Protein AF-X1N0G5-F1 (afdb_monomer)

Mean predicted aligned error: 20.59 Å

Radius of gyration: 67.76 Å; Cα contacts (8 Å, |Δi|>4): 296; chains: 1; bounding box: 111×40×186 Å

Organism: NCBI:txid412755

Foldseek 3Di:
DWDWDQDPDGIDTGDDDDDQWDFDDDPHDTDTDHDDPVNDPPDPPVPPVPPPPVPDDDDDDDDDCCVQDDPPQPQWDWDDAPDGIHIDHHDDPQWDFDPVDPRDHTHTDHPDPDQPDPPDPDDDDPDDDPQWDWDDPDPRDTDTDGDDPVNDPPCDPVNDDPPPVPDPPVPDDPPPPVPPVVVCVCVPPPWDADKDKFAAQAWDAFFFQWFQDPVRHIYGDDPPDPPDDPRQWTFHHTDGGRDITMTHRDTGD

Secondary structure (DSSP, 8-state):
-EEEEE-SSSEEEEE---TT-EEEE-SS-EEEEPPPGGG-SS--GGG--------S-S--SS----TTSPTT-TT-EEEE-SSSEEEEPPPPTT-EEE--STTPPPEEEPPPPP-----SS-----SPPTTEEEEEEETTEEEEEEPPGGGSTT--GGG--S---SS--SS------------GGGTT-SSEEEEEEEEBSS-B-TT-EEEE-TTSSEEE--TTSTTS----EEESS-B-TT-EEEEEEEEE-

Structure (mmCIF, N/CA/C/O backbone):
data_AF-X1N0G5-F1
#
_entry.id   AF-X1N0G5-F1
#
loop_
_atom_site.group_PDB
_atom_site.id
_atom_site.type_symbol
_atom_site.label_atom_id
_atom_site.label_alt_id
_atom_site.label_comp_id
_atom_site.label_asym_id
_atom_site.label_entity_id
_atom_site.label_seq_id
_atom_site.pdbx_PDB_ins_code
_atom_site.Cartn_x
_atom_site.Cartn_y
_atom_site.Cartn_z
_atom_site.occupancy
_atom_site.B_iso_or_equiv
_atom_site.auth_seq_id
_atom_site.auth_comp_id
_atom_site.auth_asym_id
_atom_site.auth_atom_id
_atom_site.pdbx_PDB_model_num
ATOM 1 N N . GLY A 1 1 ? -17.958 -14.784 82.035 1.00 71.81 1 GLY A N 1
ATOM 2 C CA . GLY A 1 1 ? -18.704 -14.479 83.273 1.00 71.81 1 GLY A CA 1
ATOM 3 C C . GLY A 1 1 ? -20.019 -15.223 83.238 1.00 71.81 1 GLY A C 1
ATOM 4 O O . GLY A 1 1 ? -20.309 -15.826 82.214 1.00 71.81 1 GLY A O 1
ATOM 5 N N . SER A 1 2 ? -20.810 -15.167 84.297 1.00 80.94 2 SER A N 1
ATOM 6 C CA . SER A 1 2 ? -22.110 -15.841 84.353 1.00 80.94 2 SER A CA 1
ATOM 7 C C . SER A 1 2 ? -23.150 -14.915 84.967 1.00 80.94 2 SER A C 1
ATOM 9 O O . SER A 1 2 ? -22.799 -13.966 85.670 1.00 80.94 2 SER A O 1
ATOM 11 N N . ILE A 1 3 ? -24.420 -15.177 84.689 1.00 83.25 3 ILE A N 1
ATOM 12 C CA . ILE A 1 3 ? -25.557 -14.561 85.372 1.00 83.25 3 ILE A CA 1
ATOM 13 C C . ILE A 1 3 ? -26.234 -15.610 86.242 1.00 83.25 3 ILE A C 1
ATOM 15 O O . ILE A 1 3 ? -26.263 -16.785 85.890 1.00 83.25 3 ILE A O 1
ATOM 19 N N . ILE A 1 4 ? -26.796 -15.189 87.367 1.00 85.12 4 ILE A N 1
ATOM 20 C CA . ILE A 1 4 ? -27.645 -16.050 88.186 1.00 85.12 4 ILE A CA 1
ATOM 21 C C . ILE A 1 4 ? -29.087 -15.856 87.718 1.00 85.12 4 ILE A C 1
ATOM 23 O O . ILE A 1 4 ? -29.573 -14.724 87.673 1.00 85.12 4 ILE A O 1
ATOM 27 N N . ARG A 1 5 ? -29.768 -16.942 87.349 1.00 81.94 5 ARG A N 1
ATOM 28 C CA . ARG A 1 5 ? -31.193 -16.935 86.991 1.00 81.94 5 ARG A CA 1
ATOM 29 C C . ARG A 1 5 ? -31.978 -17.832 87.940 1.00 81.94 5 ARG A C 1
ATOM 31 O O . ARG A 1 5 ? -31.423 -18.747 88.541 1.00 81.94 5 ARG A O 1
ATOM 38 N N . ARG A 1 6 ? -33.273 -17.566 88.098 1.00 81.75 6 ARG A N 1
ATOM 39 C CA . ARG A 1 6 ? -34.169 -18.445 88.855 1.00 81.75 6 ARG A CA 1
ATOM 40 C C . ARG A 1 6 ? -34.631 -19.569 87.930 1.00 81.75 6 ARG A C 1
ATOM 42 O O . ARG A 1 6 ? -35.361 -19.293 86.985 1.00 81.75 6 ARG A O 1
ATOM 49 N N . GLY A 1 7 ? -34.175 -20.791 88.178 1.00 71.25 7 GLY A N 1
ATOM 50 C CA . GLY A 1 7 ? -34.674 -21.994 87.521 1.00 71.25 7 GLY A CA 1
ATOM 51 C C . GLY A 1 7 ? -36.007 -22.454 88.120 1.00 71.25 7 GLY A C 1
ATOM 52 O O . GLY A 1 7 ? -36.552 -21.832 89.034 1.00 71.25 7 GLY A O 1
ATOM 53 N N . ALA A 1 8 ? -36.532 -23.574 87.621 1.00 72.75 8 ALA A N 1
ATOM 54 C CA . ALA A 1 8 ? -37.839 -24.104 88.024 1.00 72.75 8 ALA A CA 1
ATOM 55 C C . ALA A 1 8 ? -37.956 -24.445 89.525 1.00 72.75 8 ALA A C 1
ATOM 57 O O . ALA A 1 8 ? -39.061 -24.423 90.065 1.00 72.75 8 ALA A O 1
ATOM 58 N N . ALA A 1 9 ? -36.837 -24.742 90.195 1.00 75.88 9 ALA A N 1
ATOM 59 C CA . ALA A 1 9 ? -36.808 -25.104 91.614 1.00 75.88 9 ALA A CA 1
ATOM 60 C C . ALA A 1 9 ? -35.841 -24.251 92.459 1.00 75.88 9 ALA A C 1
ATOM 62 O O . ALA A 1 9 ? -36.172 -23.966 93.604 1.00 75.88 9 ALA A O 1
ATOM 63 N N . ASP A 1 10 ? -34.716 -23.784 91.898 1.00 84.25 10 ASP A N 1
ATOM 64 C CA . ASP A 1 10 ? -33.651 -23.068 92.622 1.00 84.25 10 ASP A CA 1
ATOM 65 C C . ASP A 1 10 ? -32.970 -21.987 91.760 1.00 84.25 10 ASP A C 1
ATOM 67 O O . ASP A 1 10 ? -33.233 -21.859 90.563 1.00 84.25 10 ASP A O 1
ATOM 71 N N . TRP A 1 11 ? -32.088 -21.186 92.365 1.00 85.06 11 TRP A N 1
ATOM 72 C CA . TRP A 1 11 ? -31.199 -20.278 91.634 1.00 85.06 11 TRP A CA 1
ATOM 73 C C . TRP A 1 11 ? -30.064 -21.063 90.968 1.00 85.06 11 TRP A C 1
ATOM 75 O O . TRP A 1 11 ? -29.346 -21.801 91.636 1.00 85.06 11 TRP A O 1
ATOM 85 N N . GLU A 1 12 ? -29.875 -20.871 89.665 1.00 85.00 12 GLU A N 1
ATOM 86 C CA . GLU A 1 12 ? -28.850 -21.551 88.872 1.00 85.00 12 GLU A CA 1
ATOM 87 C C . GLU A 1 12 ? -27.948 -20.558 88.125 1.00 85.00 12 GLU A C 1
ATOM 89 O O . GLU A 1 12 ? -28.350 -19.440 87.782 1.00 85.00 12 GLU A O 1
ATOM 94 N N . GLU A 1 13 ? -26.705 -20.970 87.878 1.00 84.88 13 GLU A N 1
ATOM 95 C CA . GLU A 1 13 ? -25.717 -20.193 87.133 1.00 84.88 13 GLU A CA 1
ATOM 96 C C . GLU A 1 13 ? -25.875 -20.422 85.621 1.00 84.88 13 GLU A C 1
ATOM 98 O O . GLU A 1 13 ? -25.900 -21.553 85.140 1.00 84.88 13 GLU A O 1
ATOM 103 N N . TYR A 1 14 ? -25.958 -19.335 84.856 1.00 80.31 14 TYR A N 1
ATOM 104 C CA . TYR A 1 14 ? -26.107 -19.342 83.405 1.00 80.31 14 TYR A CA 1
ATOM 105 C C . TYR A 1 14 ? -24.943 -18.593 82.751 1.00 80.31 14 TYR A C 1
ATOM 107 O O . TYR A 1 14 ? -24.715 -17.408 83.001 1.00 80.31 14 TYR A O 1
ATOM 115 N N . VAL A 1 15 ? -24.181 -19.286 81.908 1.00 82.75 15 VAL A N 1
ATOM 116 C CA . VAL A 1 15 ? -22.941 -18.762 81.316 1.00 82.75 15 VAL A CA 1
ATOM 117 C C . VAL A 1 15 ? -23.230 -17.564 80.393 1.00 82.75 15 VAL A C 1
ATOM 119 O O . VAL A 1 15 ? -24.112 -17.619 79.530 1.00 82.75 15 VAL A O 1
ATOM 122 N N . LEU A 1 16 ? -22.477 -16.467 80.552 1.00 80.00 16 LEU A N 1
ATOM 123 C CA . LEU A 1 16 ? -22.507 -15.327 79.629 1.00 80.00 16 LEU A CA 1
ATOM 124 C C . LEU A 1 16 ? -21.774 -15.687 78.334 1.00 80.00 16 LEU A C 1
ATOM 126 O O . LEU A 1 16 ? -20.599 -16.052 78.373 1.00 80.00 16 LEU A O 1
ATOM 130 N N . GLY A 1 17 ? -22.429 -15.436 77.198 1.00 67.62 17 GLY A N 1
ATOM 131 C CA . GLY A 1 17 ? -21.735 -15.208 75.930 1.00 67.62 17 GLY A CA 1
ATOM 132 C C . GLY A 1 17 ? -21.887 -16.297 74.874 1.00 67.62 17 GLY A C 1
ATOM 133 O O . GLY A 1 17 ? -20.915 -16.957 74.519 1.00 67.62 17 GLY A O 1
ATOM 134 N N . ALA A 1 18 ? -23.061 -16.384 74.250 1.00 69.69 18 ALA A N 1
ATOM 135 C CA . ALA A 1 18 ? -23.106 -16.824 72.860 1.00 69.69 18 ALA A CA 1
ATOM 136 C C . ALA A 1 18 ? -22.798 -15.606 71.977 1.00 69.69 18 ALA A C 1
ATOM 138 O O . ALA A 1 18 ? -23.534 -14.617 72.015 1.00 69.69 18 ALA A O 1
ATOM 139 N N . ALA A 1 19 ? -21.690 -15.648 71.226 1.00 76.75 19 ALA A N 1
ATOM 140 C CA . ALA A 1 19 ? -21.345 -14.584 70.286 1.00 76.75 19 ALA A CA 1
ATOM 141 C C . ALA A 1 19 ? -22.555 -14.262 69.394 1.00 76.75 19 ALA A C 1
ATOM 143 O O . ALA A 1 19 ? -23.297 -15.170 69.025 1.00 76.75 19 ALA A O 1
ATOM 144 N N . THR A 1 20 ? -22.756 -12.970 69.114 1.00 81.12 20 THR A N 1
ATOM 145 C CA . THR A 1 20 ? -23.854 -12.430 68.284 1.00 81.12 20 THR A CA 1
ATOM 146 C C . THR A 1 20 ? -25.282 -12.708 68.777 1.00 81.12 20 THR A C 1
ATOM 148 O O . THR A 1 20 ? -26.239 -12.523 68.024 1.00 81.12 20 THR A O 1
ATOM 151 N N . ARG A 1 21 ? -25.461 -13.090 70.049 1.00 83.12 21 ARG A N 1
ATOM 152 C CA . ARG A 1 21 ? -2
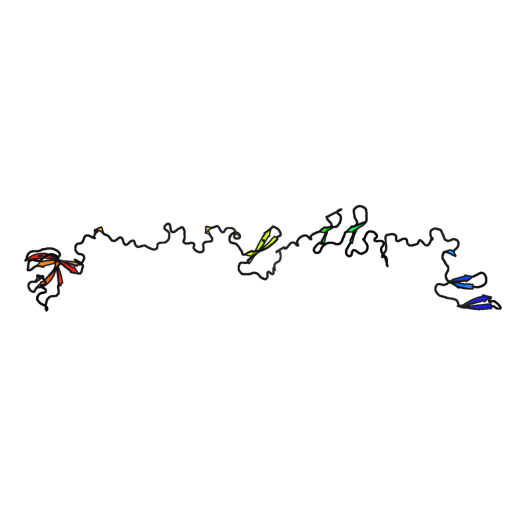6.779 -13.283 70.673 1.00 83.12 21 ARG A CA 1
ATOM 153 C C . ARG A 1 21 ? -26.977 -12.358 71.866 1.00 83.12 21 ARG A C 1
ATOM 155 O O . ARG A 1 21 ? -26.023 -11.990 72.548 1.00 83.12 21 ARG A O 1
ATOM 162 N N . VAL A 1 22 ? -28.232 -12.027 72.146 1.00 87.06 22 VAL A N 1
ATOM 163 C CA . VAL A 1 22 ? -28.643 -11.302 73.353 1.00 87.06 22 VAL A CA 1
ATOM 164 C C . VAL A 1 22 ? -29.474 -12.211 74.250 1.00 87.06 22 VAL A C 1
ATOM 166 O O . VAL A 1 22 ? -30.054 -13.195 73.785 1.00 87.06 22 VAL A O 1
ATOM 169 N N . LEU A 1 23 ? -29.530 -11.899 75.543 1.00 87.62 23 LEU A N 1
ATOM 170 C CA . LEU A 1 23 ? -30.396 -12.614 76.468 1.00 87.62 23 LEU A CA 1
ATOM 171 C C . LEU A 1 23 ? -31.831 -12.137 76.238 1.00 87.62 23 LEU A C 1
ATOM 173 O O . LEU A 1 23 ? -32.140 -10.968 76.458 1.00 87.62 23 LEU A O 1
ATOM 177 N N . LYS A 1 24 ? -32.697 -13.037 75.787 1.00 85.94 24 LYS A N 1
ATOM 178 C CA . LYS A 1 24 ? -34.118 -12.774 75.570 1.00 85.94 24 LYS A CA 1
ATOM 179 C C . LYS A 1 24 ? -34.904 -13.370 76.724 1.00 85.94 24 LYS A C 1
ATOM 181 O O . LYS A 1 24 ? -34.668 -14.518 77.094 1.00 85.94 24 LYS A O 1
ATOM 186 N N . ALA A 1 25 ? -35.830 -12.599 77.280 1.00 80.38 25 ALA A N 1
ATOM 187 C CA . ALA A 1 25 ? -36.792 -13.088 78.256 1.00 80.38 25 ALA A CA 1
ATOM 188 C C . ALA A 1 25 ? -38.095 -13.441 77.530 1.00 80.38 25 ALA A C 1
ATOM 190 O O . ALA A 1 25 ? -38.719 -12.572 76.924 1.00 80.38 25 ALA A O 1
ATOM 191 N N . GLY A 1 26 ? -38.473 -14.719 77.555 1.00 72.44 26 GLY A N 1
ATOM 192 C CA . GLY A 1 26 ? -39.812 -15.168 77.181 1.00 72.44 26 GLY A CA 1
ATOM 193 C C . GLY A 1 26 ? -40.786 -15.070 78.358 1.00 72.44 26 GLY A C 1
ATOM 194 O O . GLY A 1 26 ? -40.448 -14.552 79.420 1.00 72.44 26 GLY A O 1
ATOM 195 N N . ALA A 1 27 ? -41.997 -15.610 78.191 1.00 68.31 27 ALA A N 1
ATOM 196 C CA . ALA A 1 27 ? -43.017 -15.607 79.246 1.00 68.31 27 ALA A CA 1
ATOM 197 C C . ALA A 1 27 ? -42.638 -16.449 80.482 1.00 68.31 27 ALA A C 1
ATOM 199 O O . ALA A 1 27 ? -43.185 -16.224 81.559 1.00 68.31 27 ALA A O 1
ATOM 200 N N . THR A 1 28 ? -41.724 -17.415 80.336 1.00 70.88 28 THR A N 1
ATOM 201 C CA . THR A 1 28 ? -41.377 -18.362 81.408 1.00 70.88 28 THR A CA 1
ATOM 202 C C . THR A 1 28 ? -39.880 -18.552 81.637 1.00 70.88 28 THR A C 1
ATOM 204 O O . THR A 1 28 ? -39.524 -18.977 82.726 1.00 70.88 28 THR A O 1
ATOM 207 N N . ASP A 1 29 ? -39.008 -18.213 80.676 1.00 74.
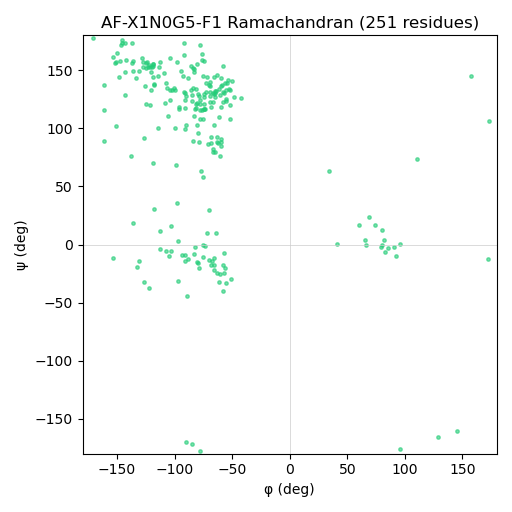00 29 ASP A N 1
ATOM 208 C CA . ASP A 1 29 ? -37.558 -18.442 80.779 1.00 74.00 29 ASP A CA 1
ATOM 209 C C . ASP A 1 29 ? -36.724 -17.415 80.001 1.00 74.00 29 ASP A C 1
ATOM 211 O O . ASP A 1 29 ? -37.188 -16.806 79.033 1.00 74.00 29 ASP A O 1
ATOM 215 N N . VAL A 1 30 ? -35.456 -17.261 80.407 1.00 81.50 30 VAL A N 1
ATOM 216 C CA . VAL A 1 30 ? -34.446 -16.470 79.685 1.00 81.50 30 VAL A CA 1
ATOM 217 C C . VAL A 1 30 ? -33.526 -17.365 78.853 1.00 81.50 30 VAL A C 1
ATOM 219 O O . VAL A 1 30 ? -33.002 -18.361 79.355 1.00 81.50 30 VAL A O 1
ATOM 222 N N . ALA A 1 31 ? -33.293 -17.004 77.591 1.00 84.12 31 ALA A N 1
ATOM 223 C CA . ALA A 1 31 ? -32.438 -17.750 76.666 1.00 84.12 31 ALA A CA 1
ATOM 224 C C . ALA A 1 31 ? -31.637 -16.819 75.741 1.00 84.12 31 ALA A C 1
ATOM 226 O O . ALA A 1 31 ? -32.107 -15.748 75.364 1.00 84.12 31 ALA A O 1
ATOM 227 N N . TRP A 1 32 ? -30.428 -17.228 75.342 1.00 86.12 32 TRP A N 1
ATOM 228 C CA . TRP A 1 32 ? -29.634 -16.498 74.345 1.00 86.12 32 TRP A CA 1
ATOM 229 C C . TRP A 1 32 ? -30.192 -16.696 72.926 1.00 86.12 32 TRP A C 1
ATOM 231 O O . TRP A 1 32 ? -30.139 -17.805 72.386 1.00 86.12 32 TRP A O 1
ATOM 241 N N . GLY A 1 33 ? -30.647 -15.618 72.286 1.00 86.69 33 GLY A N 1
ATOM 242 C CA . GLY A 1 33 ? -31.199 -15.626 70.926 1.00 86.69 33 GLY A CA 1
ATOM 243 C C . GLY A 1 33 ? -30.834 -14.377 70.120 1.00 86.69 33 GLY A C 1
ATOM 244 O O . GLY A 1 33 ? -30.231 -13.441 70.642 1.00 86.69 33 GLY A O 1
ATOM 245 N N . GLN A 1 34 ? -31.187 -14.362 68.835 1.00 89.44 34 GLN A N 1
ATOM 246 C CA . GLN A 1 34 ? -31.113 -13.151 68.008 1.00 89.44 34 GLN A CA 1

● ● ● ● ● ● ●

**EXERCISE:** Transcribe the lines above between the line holding "ATOM 163 C CA" and the line holding "ATOM 169 N N", inclusive, exactly as they stand and with nothing added.

**EXERCISE SOLUTION:**
ATOM 163 C CA . VAL A 1 22 ? -28.643 -11.302 73.353 1.00 87.06 22 VAL A CA 1
ATOM 164 C C . VAL A 1 22 ? -29.474 -12.211 74.250 1.00 87.06 22 VAL A C 1
ATOM 166 O O . VAL A 1 22 ? -30.054 -13.195 73.785 1.00 87.06 22 VAL A O 1
ATOM 169 N N . LEU A 1 23 ? -29.530 -11.899 75.543 1.00 87.62 23 LEU A N 1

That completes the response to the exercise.